* **Work instruction**
The required answer is the run of lines from the one holding "ATOM 21 N N" to the end of the data below, copied exactly and free of pictures.

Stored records

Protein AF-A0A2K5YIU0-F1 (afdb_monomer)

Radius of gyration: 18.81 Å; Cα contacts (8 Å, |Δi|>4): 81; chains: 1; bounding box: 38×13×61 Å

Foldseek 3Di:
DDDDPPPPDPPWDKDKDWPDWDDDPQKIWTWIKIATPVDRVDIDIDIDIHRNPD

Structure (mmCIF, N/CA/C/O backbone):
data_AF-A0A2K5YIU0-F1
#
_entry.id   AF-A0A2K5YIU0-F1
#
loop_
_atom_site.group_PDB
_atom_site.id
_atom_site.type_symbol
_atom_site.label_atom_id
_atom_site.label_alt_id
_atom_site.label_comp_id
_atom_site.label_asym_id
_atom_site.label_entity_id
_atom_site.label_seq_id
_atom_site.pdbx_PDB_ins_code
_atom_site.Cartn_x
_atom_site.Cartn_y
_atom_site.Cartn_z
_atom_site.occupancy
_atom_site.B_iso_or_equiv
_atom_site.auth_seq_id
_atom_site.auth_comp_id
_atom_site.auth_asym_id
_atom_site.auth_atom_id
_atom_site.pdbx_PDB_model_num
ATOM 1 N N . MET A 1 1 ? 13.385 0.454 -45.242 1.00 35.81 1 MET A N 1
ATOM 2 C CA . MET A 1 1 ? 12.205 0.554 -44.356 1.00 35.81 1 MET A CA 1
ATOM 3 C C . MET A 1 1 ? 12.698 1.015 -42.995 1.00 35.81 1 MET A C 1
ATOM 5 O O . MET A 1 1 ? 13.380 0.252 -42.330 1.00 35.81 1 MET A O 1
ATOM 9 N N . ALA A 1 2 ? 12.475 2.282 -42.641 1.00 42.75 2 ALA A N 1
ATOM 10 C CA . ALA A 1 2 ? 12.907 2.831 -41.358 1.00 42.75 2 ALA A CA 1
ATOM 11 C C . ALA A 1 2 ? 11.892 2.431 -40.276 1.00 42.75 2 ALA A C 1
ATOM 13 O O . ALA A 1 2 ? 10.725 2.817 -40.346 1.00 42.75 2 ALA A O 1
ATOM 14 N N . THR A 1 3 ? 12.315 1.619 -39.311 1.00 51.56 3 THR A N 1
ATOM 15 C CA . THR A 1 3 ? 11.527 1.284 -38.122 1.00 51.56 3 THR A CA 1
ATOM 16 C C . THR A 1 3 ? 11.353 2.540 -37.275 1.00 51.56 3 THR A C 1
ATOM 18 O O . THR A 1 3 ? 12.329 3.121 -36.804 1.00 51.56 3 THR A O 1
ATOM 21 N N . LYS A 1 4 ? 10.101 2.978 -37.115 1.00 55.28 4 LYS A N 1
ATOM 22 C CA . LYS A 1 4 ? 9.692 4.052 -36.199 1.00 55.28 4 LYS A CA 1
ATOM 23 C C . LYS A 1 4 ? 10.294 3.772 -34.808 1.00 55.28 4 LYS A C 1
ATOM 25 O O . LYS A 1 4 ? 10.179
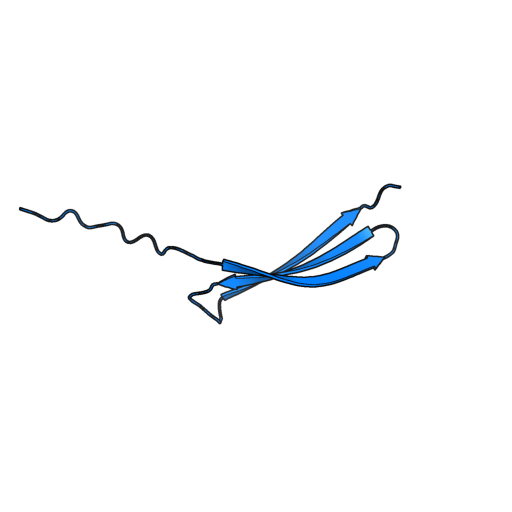 2.627 -34.368 1.00 55.28 4 LYS A O 1
ATOM 30 N N . PRO A 1 5 ? 10.906 4.747 -34.110 1.00 50.62 5 PRO A N 1
ATOM 31 C CA . PRO A 1 5 ? 11.339 4.535 -32.735 1.00 50.62 5 PRO A CA 1
ATOM 32 C C . PRO A 1 5 ? 10.090 4.254 -31.898 1.00 50.62 5 PRO A C 1
ATOM 34 O O . PRO A 1 5 ? 9.247 5.129 -31.700 1.00 50.62 5 PRO A O 1
ATOM 37 N N . GLY A 1 6 ? 9.921 2.993 -31.501 1.00 58.38 6 GLY A N 1
ATOM 38 C CA . GLY A 1 6 ? 8.864 2.592 -30.590 1.00 58.38 6 GLY A CA 1
ATOM 39 C C . GLY A 1 6 ? 9.106 3.303 -29.271 1.00 58.38 6 GLY A C 1
ATOM 40 O O . GLY A 1 6 ? 10.140 3.098 -28.640 1.00 58.38 6 GLY A O 1
ATOM 41 N N . ILE A 1 7 ? 8.183 4.176 -28.883 1.00 58.62 7 ILE A N 1
ATOM 42 C CA . ILE A 1 7 ? 8.175 4.761 -27.549 1.00 58.62 7 ILE A CA 1
ATOM 43 C C . ILE A 1 7 ? 7.969 3.584 -26.592 1.00 58.62 7 ILE A C 1
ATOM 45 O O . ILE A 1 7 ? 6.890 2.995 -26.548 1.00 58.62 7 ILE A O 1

* **Solution to the problem**
ATOM 21 N N . LYS A 1 4 ? 10.101 2.978 -37.115 1.00 55.28 4 LYS A N 1
ATOM 22 C CA . LYS A 1 4 ? 9.692 4.052 -36.199 1.00 55.28 4 LYS A CA 1
ATOM 23 C C . LYS A 1 4 ? 10.294 3.772 -34.808 1.00 55.28 4 LYS A C 1
ATOM 25 O O . LYS A 1 4 ? 10.179
 2.627 -34.368 1.00 55.28 4 LYS A O 1
ATOM 30 N N . PRO A 1 5 ? 10.906 4.747 -34.110 1.00 50.62 5 PRO A N 1
ATOM 31 C CA . PRO A 1 5 ? 11.339 4.535 -32.735 1.00 50.62 5 PRO A CA 1
ATOM 32 C C . PRO A 1 5 ? 10.090 4.254 -31.898 1.00 50.62 5 PRO A C 1
ATOM 34 O O . PRO A 1 5 ? 9.247 5.129 -31.700 1.00 50.62 5 PRO A O 1
ATOM 37 N N . GLY A 1 6 ? 9.921 2.993 -31.501 1.00 58.38 6 GLY A N 1
ATOM 38 C CA . GLY A 1 6 ? 8.864 2.592 -30.590 1.00 58.38 6 GLY A CA 1
ATOM 39 C C . GLY A 1 6 ? 9.106 3.303 -29.271 1.00 58.38 6 GLY A C 1
ATOM 40 O O . GLY A 1 6 ? 10.140 3.098 -28.640 1.00 58.38 6 GLY A O 1
ATOM 41 N N . ILE A 1 7 ? 8.183 4.176 -28.883 1.00 58.62 7 ILE A N 1
ATOM 42 C CA . ILE A 1 7 ? 8.175 4.761 -27.549 1.00 58.62 7 ILE A CA 1
ATOM 43 C C . ILE A 1 7 ? 7.969 3.584 -26.592 1.00 58.62 7 ILE A C 1
ATOM 45 O O . ILE A 1 7 ? 6.890 2.995 -26.548 1.00 58.62 7 ILE A O 1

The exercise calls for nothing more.